• [BRIEF]: Copy out each line of the material below that holds the string "Japonica".

• [RECORDS]:

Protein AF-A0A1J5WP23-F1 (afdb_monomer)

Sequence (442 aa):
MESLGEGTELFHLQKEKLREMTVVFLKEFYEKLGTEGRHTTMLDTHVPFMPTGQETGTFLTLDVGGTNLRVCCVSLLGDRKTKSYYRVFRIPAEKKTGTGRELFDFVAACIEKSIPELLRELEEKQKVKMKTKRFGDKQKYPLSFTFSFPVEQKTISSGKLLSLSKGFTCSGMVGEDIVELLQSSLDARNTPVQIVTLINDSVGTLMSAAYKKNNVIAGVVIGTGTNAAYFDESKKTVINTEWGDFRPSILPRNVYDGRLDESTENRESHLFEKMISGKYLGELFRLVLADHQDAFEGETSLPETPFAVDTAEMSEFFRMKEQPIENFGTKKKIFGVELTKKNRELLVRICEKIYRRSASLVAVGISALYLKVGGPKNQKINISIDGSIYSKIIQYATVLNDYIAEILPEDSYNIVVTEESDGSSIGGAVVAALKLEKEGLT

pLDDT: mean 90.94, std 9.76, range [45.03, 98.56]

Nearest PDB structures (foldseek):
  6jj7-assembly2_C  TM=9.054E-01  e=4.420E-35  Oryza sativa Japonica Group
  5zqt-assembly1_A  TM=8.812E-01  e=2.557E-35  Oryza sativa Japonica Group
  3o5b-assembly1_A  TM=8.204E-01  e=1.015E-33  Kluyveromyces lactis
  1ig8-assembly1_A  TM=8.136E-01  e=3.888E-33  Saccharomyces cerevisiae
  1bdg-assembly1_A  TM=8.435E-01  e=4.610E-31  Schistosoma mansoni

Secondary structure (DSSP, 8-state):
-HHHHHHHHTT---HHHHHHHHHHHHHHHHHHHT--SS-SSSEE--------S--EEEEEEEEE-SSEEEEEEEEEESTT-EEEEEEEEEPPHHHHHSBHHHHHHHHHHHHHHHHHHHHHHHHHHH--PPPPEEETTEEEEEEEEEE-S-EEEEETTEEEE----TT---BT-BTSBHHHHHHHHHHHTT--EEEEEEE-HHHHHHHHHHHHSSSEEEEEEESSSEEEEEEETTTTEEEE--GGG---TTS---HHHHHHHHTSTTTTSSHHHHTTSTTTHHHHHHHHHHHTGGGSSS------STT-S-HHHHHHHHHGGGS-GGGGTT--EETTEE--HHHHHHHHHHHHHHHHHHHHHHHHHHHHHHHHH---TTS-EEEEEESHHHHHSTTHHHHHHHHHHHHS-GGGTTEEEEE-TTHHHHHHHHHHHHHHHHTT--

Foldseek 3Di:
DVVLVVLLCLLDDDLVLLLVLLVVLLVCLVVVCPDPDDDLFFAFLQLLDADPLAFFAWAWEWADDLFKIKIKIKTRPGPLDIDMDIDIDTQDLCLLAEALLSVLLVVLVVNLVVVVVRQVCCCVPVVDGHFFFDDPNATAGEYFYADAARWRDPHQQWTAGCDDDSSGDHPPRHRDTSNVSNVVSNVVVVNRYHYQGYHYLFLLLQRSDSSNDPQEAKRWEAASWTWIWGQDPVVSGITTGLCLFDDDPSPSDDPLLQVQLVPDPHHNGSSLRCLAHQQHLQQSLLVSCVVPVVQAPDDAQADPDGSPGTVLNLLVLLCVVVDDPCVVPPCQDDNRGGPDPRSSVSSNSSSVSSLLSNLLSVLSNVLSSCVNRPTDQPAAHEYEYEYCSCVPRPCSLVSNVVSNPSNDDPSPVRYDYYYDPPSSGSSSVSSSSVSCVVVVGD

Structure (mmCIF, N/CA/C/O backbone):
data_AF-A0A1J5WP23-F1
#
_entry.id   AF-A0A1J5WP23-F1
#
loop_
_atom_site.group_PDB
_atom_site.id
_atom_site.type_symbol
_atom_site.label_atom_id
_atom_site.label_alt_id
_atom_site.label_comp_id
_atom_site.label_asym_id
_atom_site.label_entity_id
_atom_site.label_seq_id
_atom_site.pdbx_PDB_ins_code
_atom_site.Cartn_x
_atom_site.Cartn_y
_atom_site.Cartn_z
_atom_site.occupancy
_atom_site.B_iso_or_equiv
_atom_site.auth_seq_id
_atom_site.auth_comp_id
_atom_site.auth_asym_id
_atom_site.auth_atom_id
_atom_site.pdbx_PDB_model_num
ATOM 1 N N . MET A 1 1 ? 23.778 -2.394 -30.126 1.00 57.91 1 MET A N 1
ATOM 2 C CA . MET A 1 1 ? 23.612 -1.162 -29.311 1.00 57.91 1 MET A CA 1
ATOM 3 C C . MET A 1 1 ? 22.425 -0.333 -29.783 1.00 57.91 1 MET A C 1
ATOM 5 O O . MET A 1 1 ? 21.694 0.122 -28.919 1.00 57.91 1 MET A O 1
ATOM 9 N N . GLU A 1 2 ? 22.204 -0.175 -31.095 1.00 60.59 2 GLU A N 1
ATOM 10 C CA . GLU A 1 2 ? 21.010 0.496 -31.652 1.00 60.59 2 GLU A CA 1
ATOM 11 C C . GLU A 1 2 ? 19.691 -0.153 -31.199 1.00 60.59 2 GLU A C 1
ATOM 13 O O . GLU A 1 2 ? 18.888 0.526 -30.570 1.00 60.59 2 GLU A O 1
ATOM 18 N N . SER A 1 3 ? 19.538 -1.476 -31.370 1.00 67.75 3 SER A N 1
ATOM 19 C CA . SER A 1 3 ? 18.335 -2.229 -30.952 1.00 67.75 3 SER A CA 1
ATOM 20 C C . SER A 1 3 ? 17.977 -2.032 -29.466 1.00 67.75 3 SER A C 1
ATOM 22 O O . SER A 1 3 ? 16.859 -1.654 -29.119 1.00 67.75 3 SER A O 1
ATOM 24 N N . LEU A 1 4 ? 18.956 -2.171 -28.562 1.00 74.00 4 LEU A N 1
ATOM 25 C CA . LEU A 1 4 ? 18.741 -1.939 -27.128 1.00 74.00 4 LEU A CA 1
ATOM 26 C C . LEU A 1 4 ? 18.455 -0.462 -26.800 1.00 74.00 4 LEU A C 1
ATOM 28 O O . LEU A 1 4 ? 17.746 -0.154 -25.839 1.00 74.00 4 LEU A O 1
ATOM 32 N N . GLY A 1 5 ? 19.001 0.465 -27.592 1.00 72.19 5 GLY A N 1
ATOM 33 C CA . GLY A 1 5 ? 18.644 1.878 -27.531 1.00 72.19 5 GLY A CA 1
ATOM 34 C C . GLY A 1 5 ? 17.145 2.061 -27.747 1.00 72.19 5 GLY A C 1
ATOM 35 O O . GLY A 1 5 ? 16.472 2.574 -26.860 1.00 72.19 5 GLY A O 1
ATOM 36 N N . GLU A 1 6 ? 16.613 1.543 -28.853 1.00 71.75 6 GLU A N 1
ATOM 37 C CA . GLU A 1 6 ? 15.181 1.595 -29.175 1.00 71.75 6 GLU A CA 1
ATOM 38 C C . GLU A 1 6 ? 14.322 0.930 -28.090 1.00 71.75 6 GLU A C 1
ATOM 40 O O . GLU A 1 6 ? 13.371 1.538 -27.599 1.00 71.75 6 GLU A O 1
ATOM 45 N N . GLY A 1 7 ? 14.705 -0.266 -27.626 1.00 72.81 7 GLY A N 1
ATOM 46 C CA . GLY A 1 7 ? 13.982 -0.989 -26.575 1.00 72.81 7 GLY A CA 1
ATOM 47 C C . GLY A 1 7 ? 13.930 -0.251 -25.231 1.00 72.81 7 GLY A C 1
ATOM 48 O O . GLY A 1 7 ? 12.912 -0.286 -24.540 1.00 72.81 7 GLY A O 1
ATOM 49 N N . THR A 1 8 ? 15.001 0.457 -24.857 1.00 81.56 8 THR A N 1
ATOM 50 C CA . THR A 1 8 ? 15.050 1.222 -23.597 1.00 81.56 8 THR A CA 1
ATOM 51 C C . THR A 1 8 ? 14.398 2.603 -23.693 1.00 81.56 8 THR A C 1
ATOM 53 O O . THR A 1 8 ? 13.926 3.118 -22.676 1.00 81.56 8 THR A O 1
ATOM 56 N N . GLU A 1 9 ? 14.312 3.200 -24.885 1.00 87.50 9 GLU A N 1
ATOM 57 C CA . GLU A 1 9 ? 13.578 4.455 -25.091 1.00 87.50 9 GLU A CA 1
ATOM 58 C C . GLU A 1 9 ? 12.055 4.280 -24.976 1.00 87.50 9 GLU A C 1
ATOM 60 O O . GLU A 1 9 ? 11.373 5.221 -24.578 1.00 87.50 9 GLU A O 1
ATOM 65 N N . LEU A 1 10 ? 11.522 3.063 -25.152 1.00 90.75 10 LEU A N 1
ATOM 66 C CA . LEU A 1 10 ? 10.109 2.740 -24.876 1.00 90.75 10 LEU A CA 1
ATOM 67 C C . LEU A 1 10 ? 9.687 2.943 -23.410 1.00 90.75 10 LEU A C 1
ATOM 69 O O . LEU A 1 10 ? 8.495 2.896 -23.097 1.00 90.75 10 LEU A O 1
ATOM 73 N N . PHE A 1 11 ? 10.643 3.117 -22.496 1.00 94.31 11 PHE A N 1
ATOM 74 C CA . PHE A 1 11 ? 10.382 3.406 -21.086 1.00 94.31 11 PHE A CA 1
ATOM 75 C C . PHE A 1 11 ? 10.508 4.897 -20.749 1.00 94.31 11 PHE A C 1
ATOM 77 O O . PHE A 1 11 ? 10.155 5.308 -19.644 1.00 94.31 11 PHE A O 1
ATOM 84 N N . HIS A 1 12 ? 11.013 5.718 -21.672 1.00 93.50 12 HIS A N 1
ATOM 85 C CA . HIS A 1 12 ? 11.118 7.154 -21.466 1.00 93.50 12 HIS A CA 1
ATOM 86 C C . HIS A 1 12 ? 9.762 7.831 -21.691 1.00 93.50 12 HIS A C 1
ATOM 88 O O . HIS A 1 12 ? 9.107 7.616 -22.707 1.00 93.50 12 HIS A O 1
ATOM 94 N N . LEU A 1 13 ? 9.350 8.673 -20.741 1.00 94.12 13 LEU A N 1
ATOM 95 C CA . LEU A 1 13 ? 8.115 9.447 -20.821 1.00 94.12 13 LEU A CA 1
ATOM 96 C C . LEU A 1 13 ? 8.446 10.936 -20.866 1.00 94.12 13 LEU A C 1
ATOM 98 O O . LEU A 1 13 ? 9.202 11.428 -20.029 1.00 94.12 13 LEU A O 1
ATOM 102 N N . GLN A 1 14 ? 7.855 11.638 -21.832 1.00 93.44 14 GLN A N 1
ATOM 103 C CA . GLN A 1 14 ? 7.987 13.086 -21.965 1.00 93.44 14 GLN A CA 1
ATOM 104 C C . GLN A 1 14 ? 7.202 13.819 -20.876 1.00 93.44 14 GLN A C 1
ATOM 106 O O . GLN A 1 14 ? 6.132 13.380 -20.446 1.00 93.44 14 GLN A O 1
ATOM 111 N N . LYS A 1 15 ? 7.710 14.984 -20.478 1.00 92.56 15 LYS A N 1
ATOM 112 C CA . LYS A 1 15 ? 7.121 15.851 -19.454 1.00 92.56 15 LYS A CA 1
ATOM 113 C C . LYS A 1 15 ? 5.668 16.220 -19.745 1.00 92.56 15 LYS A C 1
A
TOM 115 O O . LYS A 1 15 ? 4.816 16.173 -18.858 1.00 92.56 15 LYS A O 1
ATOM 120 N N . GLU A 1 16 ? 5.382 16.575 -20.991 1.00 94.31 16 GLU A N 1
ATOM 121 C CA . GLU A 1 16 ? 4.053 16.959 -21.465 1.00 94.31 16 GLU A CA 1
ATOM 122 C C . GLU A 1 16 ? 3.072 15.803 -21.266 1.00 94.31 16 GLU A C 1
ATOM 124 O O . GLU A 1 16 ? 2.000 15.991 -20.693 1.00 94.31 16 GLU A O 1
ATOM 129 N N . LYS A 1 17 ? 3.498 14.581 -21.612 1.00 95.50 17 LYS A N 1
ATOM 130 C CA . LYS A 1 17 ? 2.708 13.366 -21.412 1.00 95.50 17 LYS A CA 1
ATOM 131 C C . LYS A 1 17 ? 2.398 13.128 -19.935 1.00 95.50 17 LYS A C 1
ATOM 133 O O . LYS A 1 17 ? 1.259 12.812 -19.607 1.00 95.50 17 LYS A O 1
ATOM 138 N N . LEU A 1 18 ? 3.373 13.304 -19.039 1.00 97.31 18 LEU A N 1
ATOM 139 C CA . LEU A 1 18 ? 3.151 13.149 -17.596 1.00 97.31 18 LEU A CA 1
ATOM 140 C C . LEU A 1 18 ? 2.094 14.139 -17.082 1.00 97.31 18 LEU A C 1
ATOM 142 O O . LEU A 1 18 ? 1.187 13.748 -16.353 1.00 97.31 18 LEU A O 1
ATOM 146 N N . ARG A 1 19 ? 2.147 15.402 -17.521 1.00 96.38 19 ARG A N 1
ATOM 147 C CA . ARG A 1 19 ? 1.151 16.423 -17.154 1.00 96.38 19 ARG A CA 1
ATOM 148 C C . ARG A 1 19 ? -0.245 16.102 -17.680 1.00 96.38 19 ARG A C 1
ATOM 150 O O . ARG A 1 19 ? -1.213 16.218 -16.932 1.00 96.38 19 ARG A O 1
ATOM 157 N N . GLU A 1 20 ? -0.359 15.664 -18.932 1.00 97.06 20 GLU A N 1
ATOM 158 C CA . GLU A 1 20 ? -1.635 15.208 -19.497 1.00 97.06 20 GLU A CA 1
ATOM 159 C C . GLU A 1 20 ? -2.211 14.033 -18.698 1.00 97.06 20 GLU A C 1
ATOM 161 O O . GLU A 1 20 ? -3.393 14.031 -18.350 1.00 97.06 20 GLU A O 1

• [FINISHED TASK]:
  6jj7-assembly2_C  TM=9.054E-01  e=4.420E-35  Oryza sativa Japonica Group
  5zqt-assembly1_A  TM=8.812E-01  e=2.557E-35  Oryza sativa Japonica Group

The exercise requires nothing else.